The West Indies spinners were able to extract both turn and bounce in good measure, keeping the close-in fielders interested throughout. Smith and Kallis, however, ensured a steady flow of singles and found the boundary by employing the sweep. The pair had settled in well after seeing off the early pressure created by the loss of nightwatchman Paul Harris and a phase where Dwayne Bravo frustrated South Africa with four consecutive maidens. But Benn kept on creating chances, and a wicket remained in sight.
He altered his lengths to Kallis, who was rapped on the pads while attempting the sweep and given out by Simon Taufel. A review resulted in the decision being overturned for height. His persistence was rewarded when Smith, surprised by the sharp turn and extra bounce from the footmarks, offered a catch to short leg. Benn's victory against Kallis would have been more satisfying. Given the ball in the first over after lunch, Benn beat the outside edge with one that spat away and followed it up with a delivery that just angled in, didn't turn and crashed into the off stump with Kallis shouldering arms. South Africa were 145 for 5, and the game had evened out.
While reflecting on their performance today, West Indies will perhaps look back at three opportunities they squandered, enabling South Africa to recover. Twice could they have had AB de Villiers dismissed, but erred in judgement and opted against the review. When on 8, de Villiers bottom-edged Kemar Roach to the wicketkeeper as he tried to leave the ball, and the appeal was turned down by umpire Steve Davies. A long discussion followed, and the decision went uncontested. There was a chance again after tea, when de Villiers, now on 42, appeared to be trapped in front by debutant Brandon Bess, but the umpire's call again stood. And, once more, when the two had been well set, Prince's call for an ill-judged single could have resulted in his run-out, but Brendan Nash at point missed by a mile.
It was slow going initially by de Villiers and Smith, cautious against Benn who kept attacking with five fielders around the bat. Prince was beaten more than once with the extra bounce, while de Villiers' uncertainty was evident in his initial attempt to constantly step out of the crease irrespective of the lengths. But time spent in the middle brought with it more confidence. When there was width available, they pierced the field through point and cover and turned the face to work the ball through square and midwicket when the line was straighter. de Villiers broke a 135-ball boundary drought, driving Shane Shillingford past mid-off, and Prince brought up the half-century partnership with a push to point in a post-lunch session that yielded just 58.
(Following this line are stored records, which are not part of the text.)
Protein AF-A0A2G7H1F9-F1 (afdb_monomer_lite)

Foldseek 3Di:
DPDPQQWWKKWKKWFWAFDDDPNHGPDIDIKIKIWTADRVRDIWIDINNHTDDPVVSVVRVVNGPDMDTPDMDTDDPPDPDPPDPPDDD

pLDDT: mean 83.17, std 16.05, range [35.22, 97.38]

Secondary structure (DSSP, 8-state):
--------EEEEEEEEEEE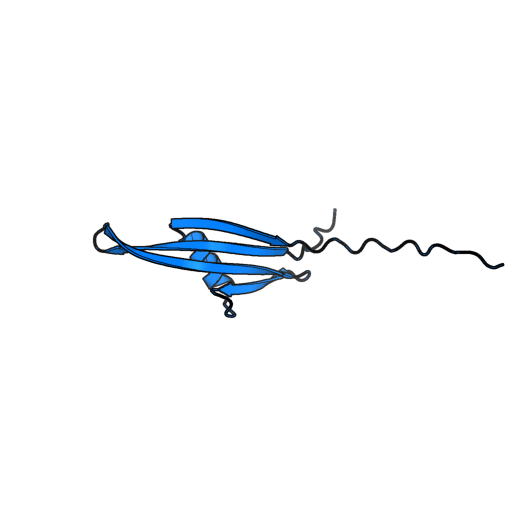EETTEEEEEEEEEEEEEE-TT--EEEEETTEEE-HHHHHHHHHH-SEEEEEEEE-PPP-PPPP-------

Structure (mmCIF, N/CA/C/O backbone):
data_AF-A0A2G7H1F9-F1
#
_entry.id   AF-A0A2G7H1F9-F1
#
loop_
_atom_site.group_PDB
_atom_site.id
_atom_site.type_symbol
_atom_site.label_atom_id
_atom_site.label_alt_id
_atom_site.label_comp_id
_atom_site.label_asym_id
_atom_site.label_entity_id
_atom_site.label_seq_id
_atom_site.pdbx_PDB_ins_code
_atom_site.Cartn_x
_atom_site.Cartn_y
_atom_site.Cartn_z
_atom_site.occupancy
_atom_site.B_iso_or_equiv
_atom_site.auth_seq_id
_atom_site.auth_comp_id
_atom_site.auth_asym_id
_atom_site.auth_atom_id
_atom_site.pdbx_PDB_model_num
ATOM 1 N N . MET A 1 1 ? -27.499 -17.501 11.506 1.00 35.22 1 MET A N 1
ATOM 2 C CA . MET A 1 1 ? -26.458 -17.237 10.489 1.00 35.22 1 MET A CA 1
ATOM 3 C C . MET A 1 1 ? -25.389 -16.403 11.164 1.00 35.22 1 MET A C 1
ATOM 5 O O . MET A 1 1 ? -25.737 -15.411 11.789 1.00 35.22 1 MET A O 1
ATOM 9 N N . ILE A 1 2 ? -24.149 -16.892 11.192 1.00 40.91 2 ILE A N 1
ATOM 10 C CA . ILE A 1 2 ? -23.065 -16.315 11.994 1.00 40.91 2 ILE A CA 1
ATOM 11 C C . ILE A 1 2 ? -22.759 -14.929 11.430 1.00 40.91 2 ILE A C 1
ATOM 13 O O . ILE A 1 2 ? -22.364 -14.793 10.279 1.00 40.91 2 ILE A O 1
ATOM 17 N N . GLN A 1 3 ? -23.033 -13.923 12.253 1.00 42.69 3 GLN A N 1
ATOM 18 C CA . GLN A 1 3 ? -22.769 -12.513 12.024 1.00 42.69 3 GLN A CA 1
ATOM 19 C C . GLN A 1 3 ? -21.298 -12.361 11.615 1.00 42.69 3 GLN A C 1
ATOM 21 O O . GLN A 1 3 ? -20.406 -12.648 12.418 1.00 42.69 3 GLN A O 1
ATOM 26 N N . ASP A 1 4 ? -21.053 -11.988 10.357 1.00 50.28 4 ASP A N 1
ATOM 27 C CA . ASP A 1 4 ? -19.715 -11.778 9.800 1.00 50.28 4 ASP A CA 1
ATOM 28 C C . ASP A 1 4 ? -19.125 -10.540 10.483 1.00 50.28 4 ASP A C 1
ATOM 30 O O . ASP A 1 4 ? -19.325 -9.397 10.077 1.00 50.28 4 ASP A O 1
ATOM 34 N N . LYS A 1 5 ? -18.556 -10.767 11.670 1.00 52.59 5 LYS A N 1
ATOM 35 C CA . LYS A 1 5 ? -18.096 -9.721 12.572 1.00 52.59 5 LYS A CA 1
ATOM 36 C C . LYS A 1 5 ? -17.007 -8.935 11.837 1.00 52.59 5 LYS A C 1
ATOM 38 O O . LYS A 1 5 ? -15.996 -9.547 11.484 1.00 52.59 5 LYS A O 1
ATOM 43 N N . PRO A 1 6 ? -17.175 -7.624 11.612 1.00 55.34 6 PRO A N 1
ATOM 44 C CA . PRO A 1 6 ? -16.244 -6.860 10.798 1.00 55.34 6 PRO A CA 1
ATOM 45 C C . PRO A 1 6 ? -14.845 -6.918 11.416 1.00 55.34 6 PRO A C 1
ATOM 47 O O . PRO A 1 6 ? -14.604 -6.535 12.560 1.00 55.34 6 PRO A O 1
ATOM 50 N N . ARG A 1 7 ? -13.911 -7.539 10.702 1.00 68.44 7 ARG A N 1
ATOM 51 C CA . ARG A 1 7 ? -12.552 -7.746 11.196 1.00 68.44 7 ARG A CA 1
ATOM 52 C C . ARG A 1 7 ? -11.782 -6.499 10.830 1.00 68.44 7 ARG A C 1
ATOM 54 O O . ARG A 1 7 ? -11.346 -6.393 9.686 1.00 68.44 7 ARG A O 1
ATOM 61 N N . SER A 1 8 ? -11.630 -5.573 11.778 1.00 82.81 8 SER A N 1
ATOM 62 C CA . SER A 1 8 ? -10.679 -4.488 11.578 1.00 82.81 8 SER A CA 1
ATOM 63 C C . SER A 1 8 ? -9.351 -5.118 11.161 1.00 82.81 8 SER A C 1
ATOM 65 O O . SER A 1 8 ? -8.913 -6.106 11.753 1.00 82.81 8 SER A O 1
ATOM 67 N N . ILE A 1 9 ? -8.752 -4.637 10.088 1.00 89.31 9 ILE A N 1
ATOM 68 C CA . ILE A 1 9 ? -7.525 -5.219 9.559 1.00 89.31 9 ILE A CA 1
ATOM 69 C C . ILE A 1 9 ? -6.695 -4.108 8.968 1.00 89.31 9 ILE A C 1
ATOM 71 O O . ILE A 1 9 ? -7.195 -3.311 8.184 1.00 89.31 9 ILE A O 1
ATOM 75 N N . THR A 1 10 ? -5.423 -4.086 9.326 1.00 92.56 10 THR A N 1
ATOM 76 C CA . THR A 1 10 ? -4.433 -3.212 8.715 1.00 92.56 10 THR A CA 1
ATOM 77 C C . THR A 1 10 ? -3.406 -4.080 8.022 1.00 92.56 10 THR A C 1
ATOM 79 O O . THR A 1 10 ? -2.903 -5.042 8.599 1.00 92.56 10 THR A O 1
ATOM 82 N N . ARG A 1 11 ? -3.102 -3.763 6.771 1.00 94.88 11 ARG A N 1
ATOM 83 C CA . ARG A 1 11 ? -2.073 -4.433 5.984 1.00 94.88 11 ARG A CA 1
ATOM 84 C C . ARG A 1 11 ? -1.193 -3.397 5.326 1.00 94.88 11 ARG A C 1
ATOM 86 O O . ARG A 1 11 ? -1.702 -2.415 4.789 1.00 94.88 11 ARG A O 1
ATOM 93 N N . THR A 1 12 ? 0.100 -3.671 5.325 1.00 95.06 12 THR A N 1
ATOM 94 C CA . THR A 1 12 ? 1.104 -2.831 4.688 1.00 95.06 12 THR A CA 1
ATOM 95 C C . THR A 1 12 ? 1.869 -3.655 3.669 1.00 95.06 12 THR A C 1
ATOM 97 O O . THR A 1 12 ? 2.336 -4.753 3.975 1.00 95.06 12 THR A O 1
ATOM 100 N N . TRP A 1 13 ? 2.024 -3.122 2.464 1.00 97.38 13 TRP A N 1
ATOM 101 C CA . TRP A 1 13 ? 2.771 -3.729 1.372 1.00 97.38 13 TRP A CA 1
ATOM 102 C C . TRP A 1 13 ? 3.849 -2.783 0.863 1.00 97.38 13 TRP A C 1
ATOM 104 O O . TRP A 1 13 ? 3.640 -1.575 0.786 1.00 97.38 13 TRP A O 1
ATOM 114 N N . THR A 1 14 ? 4.954 -3.359 0.412 1.00 96.31 14 THR A N 1
ATOM 115 C CA . THR A 1 14 ? 5.835 -2.721 -0.562 1.00 96.31 14 THR A CA 1
ATOM 116 C C . THR A 1 14 ? 5.319 -3.050 -1.952 1.00 96.31 14 THR A C 1
ATOM 118 O O . THR A 1 14 ? 5.067 -4.216 -2.267 1.00 96.31 14 THR A O 1
ATOM 121 N N . VAL A 1 15 ? 5.163 -2.030 -2.781 1.00 95.81 15 VAL A N 1
ATOM 122 C CA . VAL A 1 15 ? 4.663 -2.127 -4.148 1.00 95.81 15 VAL A CA 1
ATOM 123 C C . VAL A 1 15 ? 5.675 -1.492 -5.083 1.00 95.81 15 VAL A C 1
ATOM 125 O O . VAL A 1 15 ? 6.045 -0.345 -4.876 1.00 95.81 15 VAL A O 1
ATOM 128 N N . THR A 1 16 ? 6.088 -2.200 -6.127 1.00 94.75 16 THR A N 1
ATOM 129 C CA . THR A 1 16 ? 6.951 -1.647 -7.174 1.00 94.75 16 THR A CA 1
ATOM 130 C C . THR A 1 16 ? 6.168 -1.553 -8.475 1.00 94.75 16 THR A C 1
ATOM 132 O O . THR A 1 16 ? 5.658 -2.557 -8.978 1.00 94.75 16 THR A O 1
ATOM 135 N N . THR A 1 17 ? 6.064 -0.345 -9.021 1.00 92.25 17 THR A N 1
ATOM 136 C CA . THR A 1 17 ? 5.483 -0.061 -10.335 1.00 92.25 17 THR A CA 1
ATOM 137 C C . THR A 1 17 ? 6.599 0.106 -11.357 1.00 92.25 17 THR A C 1
ATOM 139 O O . THR A 1 17 ? 7.615 0.742 -11.081 1.00 92.25 17 THR A O 1
ATOM 142 N N . ALA A 1 18 ? 6.415 -0.472 -12.542 1.00 90.56 18 ALA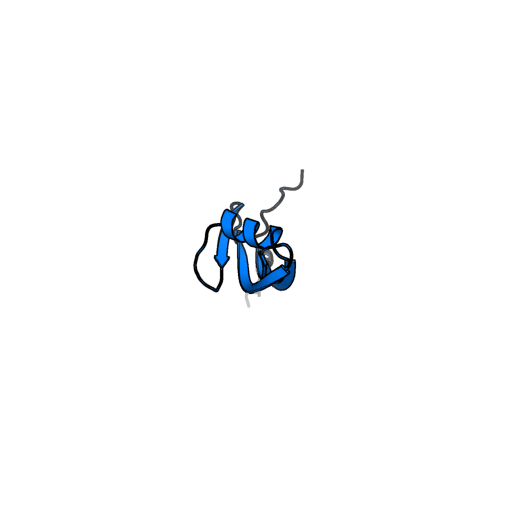 A N 1
ATOM 143 C CA . ALA A 1 18 ? 7.303 -0.277 -13.680 1.00 90.56 18 ALA A CA 1
ATOM 144 C C . ALA A 1 18 ? 6.629 0.672 -14.676 1.00 90.56 18 ALA A C 1
ATOM 146 O O . ALA A 1 18 ? 5.469 0.486 -15.037 1.00 90.56 18 ALA A O 1
ATOM 147 N N . HIS A 1 19 ? 7.356 1.697 -15.097 1.00 86.69 19 HIS A N 1
ATOM 148 C CA . HIS A 1 19 ? 6.961 2.607 -16.159 1.00 86.69 19 HIS A CA 1
ATOM 149 C C . HIS A 1 19 ? 7.701 2.198 -17.420 1.00 86.69 19 HIS A C 1
ATOM 151 O O . HIS A 1 19 ? 8.932 2.135 -17.428 1.00 86.69 19 HIS A O 1
ATOM 157 N N . GLU A 1 20 ? 6.943 1.922 -18.473 1.00 90.50 20 GLU A N 1
ATOM 158 C CA . GLU A 1 20 ? 7.478 1.490 -19.756 1.00 90.50 20 GLU A CA 1
ATOM 159 C C . GLU A 1 20 ? 7.303 2.575 -20.817 1.00 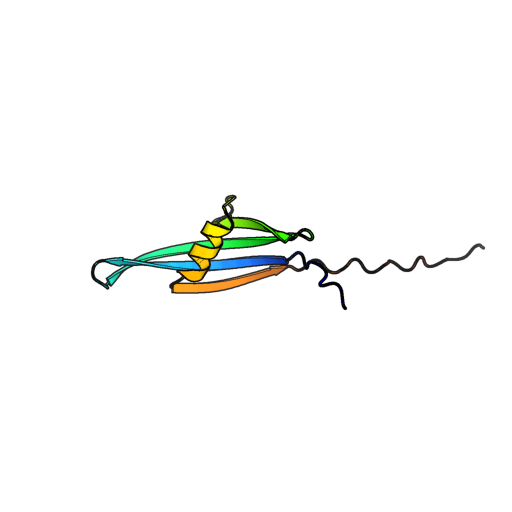90.50 20 GLU A C 1
ATOM 161 O O . GLU A 1 20 ? 6.261 3.226 -20.894 1.00 90.50 20 GLU A O 1
ATOM 166 N N . MET A 1 21 ? 8.322 2.733 -21.659 1.00 90.56 21 MET A N 1
ATOM 167 C CA . MET A 1 21 ? 8.279 3.510 -22.893 1.00 90.56 21 MET A CA 1
ATOM 168 C C . MET A 1 21 ? 8.766 2.596 -24.015 1.00 90.56 21 MET A C 1
ATOM 170 O O . MET A 1 21 ? 9.798 1.947 -23.872 1.00 90.56 21 MET A O 1
ATOM 174 N N . ASP A 1 22 ? 7.984 2.461 -25.087 1.00 91.25 22 ASP A N 1
ATOM 175 C CA . ASP A 1 22 ? 8.288 1.556 -26.207 1.00 91.25 22 ASP A CA 1
ATOM 176 C C . ASP A 1 22 ? 8.582 0.098 -25.785 1.00 91.25 22 ASP A C 1
ATOM 178 O O . ASP A 1 22 ? 9.439 -0.573 -26.356 1.00 91.25 22 ASP A O 1
ATOM 182 N N . ARG A 1 23 ? 7.837 -0.410 -24.786 1.00 86.19 23 ARG A N 1
ATOM 183 C CA . ARG A 1 23 ? 8.002 -1.750 -24.169 1.00 86.19 23 ARG A CA 1
ATOM 184 C C . ARG A 1 23 ? 9.339 -1.962 -23.448 1.00 86.19 23 ARG A C 1
ATOM 186 O O . ARG A 1 23 ? 9.724 -3.098 -23.176 1.00 86.19 23 ARG A O 1
ATOM 193 N N . VAL A 1 24 ? 10.043 -0.881 -23.128 1.00 86.75 24 VAL A N 1
ATOM 194 C CA . VAL A 1 24 ? 11.256 -0.891 -22.311 1.00 86.75 24 VAL A CA 1
ATOM 195 C C . VAL A 1 24 ? 10.937 -0.245 -20.970 1.00 86.75 24 VAL A C 1
ATOM 197 O O . VAL A 1 24 ? 10.402 0.862 -20.930 1.00 86.75 24 VAL A O 1
ATOM 200 N N . VAL A 1 25 ? 11.271 -0.915 -19.863 1.00 87.38 25 VAL A N 1
ATOM 201 C CA . VAL A 1 25 ? 11.141 -0.332 -18.519 1.00 87.38 25 VAL A CA 1
ATOM 202 C C . VAL A 1 25 ? 12.131 0.822 -18.394 1.00 87.38 25 VAL A C 1
ATOM 204 O O . VAL A 1 25 ? 13.341 0.611 -18.361 1.00 87.38 25 VAL A O 1
ATOM 207 N N . VAL A 1 26 ? 11.610 2.043 -18.325 1.00 90.75 26 VAL A N 1
ATOM 208 C CA . VAL A 1 26 ? 12.404 3.273 -18.206 1.00 90.75 26 VAL A CA 1
ATOM 209 C C . VAL A 1 26 ? 12.539 3.742 -16.763 1.00 90.75 26 VAL A C 1
ATOM 211 O O . VAL A 1 26 ? 13.488 4.445 -16.431 1.00 90.75 26 VAL A O 1
ATOM 214 N N . MET A 1 27 ? 11.606 3.358 -15.889 1.00 90.62 27 MET A N 1
ATOM 215 C CA . MET A 1 27 ? 11.638 3.740 -14.481 1.00 90.62 27 MET A CA 1
ATOM 216 C C . MET A 1 27 ? 10.903 2.714 -13.628 1.00 90.62 27 MET A C 1
ATOM 218 O O . MET A 1 27 ? 9.831 2.241 -13.993 1.00 90.62 27 MET A O 1
ATOM 222 N N . THR A 1 28 ? 11.448 2.420 -12.454 1.00 92.19 28 THR A N 1
ATOM 223 C CA . THR A 1 28 ? 10.743 1.688 -11.401 1.00 92.19 28 THR A CA 1
ATOM 224 C C . THR A 1 28 ? 10.543 2.592 -10.201 1.00 92.19 28 THR A C 1
ATOM 226 O O . THR A 1 28 ? 11.493 3.228 -9.744 1.00 92.19 28 THR A O 1
ATOM 229 N N . THR A 1 29 ? 9.328 2.622 -9.668 1.00 93.56 29 THR A N 1
ATOM 230 C CA . THR A 1 29 ? 9.001 3.379 -8.459 1.00 93.56 29 THR A CA 1
ATOM 231 C C . THR A 1 29 ? 8.500 2.419 -7.396 1.00 93.56 29 THR A C 1
ATOM 233 O O . THR A 1 29 ? 7.661 1.564 -7.667 1.00 93.56 29 THR A O 1
ATOM 236 N N . THR A 1 30 ? 9.036 2.545 -6.186 1.00 94.69 30 THR A N 1
ATOM 237 C CA . THR A 1 30 ? 8.624 1.727 -5.047 1.00 94.69 30 THR A CA 1
ATOM 238 C C . THR A 1 30 ? 7.813 2.580 -4.087 1.00 94.69 30 THR A C 1
ATOM 240 O O . THR A 1 30 ? 8.274 3.632 -3.655 1.00 94.69 30 THR A O 1
ATOM 243 N N . HIS A 1 31 ? 6.627 2.093 -3.744 1.00 94.12 31 HIS A N 1
ATOM 244 C CA . HIS A 1 31 ? 5.689 2.702 -2.819 1.00 94.12 31 HIS A CA 1
ATOM 245 C C . HIS A 1 31 ? 5.455 1.794 -1.615 1.00 94.12 31 HIS A C 1
ATOM 247 O O . HIS A 1 31 ? 5.412 0.567 -1.739 1.00 94.12 31 HIS A O 1
ATOM 253 N N . THR A 1 32 ? 5.231 2.394 -0.452 1.00 96.75 32 THR A N 1
ATOM 254 C CA . THR A 1 32 ? 4.684 1.690 0.713 1.00 96.75 32 THR A CA 1
ATOM 255 C C . THR A 1 32 ? 3.192 1.968 0.794 1.00 96.75 32 THR A C 1
ATOM 257 O O . THR A 1 32 ? 2.784 3.107 0.999 1.00 96.75 32 THR A O 1
ATOM 260 N N . VAL A 1 33 ? 2.364 0.940 0.633 1.00 96.50 33 VAL A N 1
ATOM 261 C CA . VAL A 1 33 ? 0.902 1.057 0.667 1.00 96.50 33 VAL A CA 1
ATOM 262 C C . VAL A 1 33 ? 0.380 0.441 1.954 1.00 96.50 33 VAL A C 1
ATOM 264 O O . VAL A 1 33 ? 0.598 -0.741 2.195 1.00 96.50 33 VAL A O 1
ATOM 267 N N . THR A 1 34 ? -0.359 1.208 2.748 1.00 96.19 34 THR A N 1
ATOM 268 C CA . THR A 1 34 ? -1.071 0.724 3.935 1.00 96.19 34 THR A CA 1
ATOM 269 C C . THR A 1 34 ? -2.571 0.835 3.695 1.00 96.19 34 THR A C 1
ATOM 271 O O . THR A 1 34 ? -3.069 1.929 3.435 1.00 96.19 34 THR A O 1
ATOM 274 N N . LEU A 1 35 ? -3.308 -0.269 3.810 1.00 94.75 35 LEU A N 1
ATOM 275 C CA . LEU A 1 35 ? -4.773 -0.269 3.838 1.00 94.75 35 LEU A CA 1
ATOM 276 C C . LEU A 1 35 ? -5.251 -0.692 5.217 1.00 94.75 35 LEU A C 1
ATOM 278 O O . LEU A 1 35 ? -4.807 -1.716 5.737 1.00 94.75 35 LEU A O 1
ATOM 282 N N . SER A 1 36 ? -6.185 0.071 5.775 1.00 92.06 36 SER A N 1
ATOM 283 C CA . SER A 1 36 ? -6.871 -0.283 7.012 1.00 92.06 36 SER A CA 1
ATOM 284 C C . SER A 1 36 ? -8.374 -0.338 6.786 1.00 92.06 36 SER A C 1
ATOM 286 O O . SER A 1 36 ? -8.941 0.546 6.152 1.00 92.06 36 SER A O 1
ATOM 288 N N . ALA A 1 37 ? -9.017 -1.369 7.318 1.00 90.94 37 ALA A N 1
ATOM 289 C CA . ALA A 1 37 ? -10.461 -1.461 7.452 1.00 90.94 37 ALA A CA 1
ATOM 290 C C . ALA A 1 37 ? -10.817 -1.399 8.938 1.00 90.94 37 ALA A C 1
ATOM 292 O O . ALA A 1 37 ? -10.139 -2.032 9.753 1.00 90.94 37 ALA A O 1
ATOM 293 N N . ASP A 1 38 ? -11.860 -0.654 9.294 1.00 85.94 38 ASP A N 1
ATOM 294 C CA . ASP A 1 38 ? -12.394 -0.616 10.655 1.00 85.94 38 ASP A CA 1
ATOM 295 C C . ASP A 1 38 ? -13.554 -1.614 10.863 1.00 85.94 38 ASP A C 1
ATOM 297 O O . ASP A 1 38 ? -13.933 -2.381 9.973 1.00 85.94 38 ASP A O 1
ATOM 301 N N . HIS A 1 39 ? -14.130 -1.604 12.070 1.00 78.88 39 HIS A N 1
ATOM 302 C CA . HIS A 1 39 ? -15.271 -2.449 12.427 1.00 78.88 39 HIS A CA 1
ATOM 303 C C . HIS A 1 39 ? -16.587 -1.991 11.768 1.00 78.88 39 HIS A C 1
ATOM 305 O O . HIS A 1 39 ? -17.584 -2.690 11.836 1.00 78.88 39 HIS A O 1
ATOM 311 N N . ALA A 1 40 ? -16.635 -0.815 11.153 1.00 79.69 40 ALA A N 1
ATOM 312 C CA . ALA A 1 40 ? -17.798 -0.343 10.408 1.00 79.69 40 ALA A CA 1
ATOM 313 C C . ALA A 1 40 ? -17.677 -0.645 8.902 1.00 79.69 40 ALA A C 1
ATOM 315 O O . ALA A 1 40 ? -18.625 -0.422 8.153 1.00 79.69 40 ALA A O 1
ATOM 316 N N . GLY A 1 41 ? -16.532 -1.177 8.457 1.00 78.75 41 GLY A N 1
ATOM 317 C CA . GLY A 1 41 ? -16.225 -1.390 7.046 1.00 78.75 41 GLY A CA 1
ATOM 318 C C . GLY A 1 41 ? -15.686 -0.142 6.343 1.00 78.75 41 GLY A C 1
ATOM 319 O O . GLY A 1 41 ? -15.549 -0.151 5.119 1.00 78.75 41 GLY A O 1
ATOM 320 N N . HIS A 1 42 ? -15.353 0.924 7.076 1.00 87.06 42 HIS A N 1
ATOM 321 C CA . HIS A 1 42 ? -14.670 2.073 6.501 1.00 87.06 42 HIS A CA 1
ATOM 322 C C . HIS A 1 42 ? -13.234 1.704 6.152 1.00 87.06 42 HIS A C 1
ATOM 324 O O . HIS A 1 42 ? -12.475 1.191 6.978 1.00 87.06 42 HIS A O 1
ATOM 330 N N . LEU A 1 43 ? -12.866 2.005 4.910 1.00 90.88 43 LEU A N 1
ATOM 331 C CA . LEU A 1 43 ? -11.524 1.807 4.393 1.00 90.88 43 LEU A CA 1
ATOM 332 C C . LEU A 1 43 ? -10.753 3.119 4.458 1.00 90.88 43 LEU A C 1
ATOM 334 O O . LEU A 1 43 ? -11.195 4.140 3.930 1.00 90.88 43 LEU A O 1
ATOM 338 N N . THR A 1 44 ? -9.568 3.072 5.048 1.00 94.12 44 THR A N 1
ATOM 339 C CA . THR A 1 44 ? -8.586 4.151 5.001 1.00 94.12 44 THR A CA 1
ATOM 340 C C . THR A 1 44 ? -7.315 3.652 4.333 1.00 94.12 44 THR A C 1
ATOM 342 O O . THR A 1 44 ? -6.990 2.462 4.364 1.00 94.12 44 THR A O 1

The challenge from the hosts appeared to be tapering off after tea, with the spinners doling out long hops, promptly dispatched for boundaries, and Bess adding to the frustration with his indiscipline with the second new-ball. He bowled seven no-balls, provided width, strayed on the pads and dropped short to be dealt with by the batsmen who gradually had begun to loosen up. de Villiers' drive to point, which resulted in a missed run-out and overthrows, raised his half-century and took South Africa into the lead; Prince reached his own with a sweep off Benn.
However, just as West Indies seemed to be drifting out of contention, Benn struck again to remove de Villiers shortly before stumps, nicking one straight to Denesh Ramdin. West Indies may have pulled things back slightly, but they still need to confront the depth of South Africa's lower order to limit the damage already caused.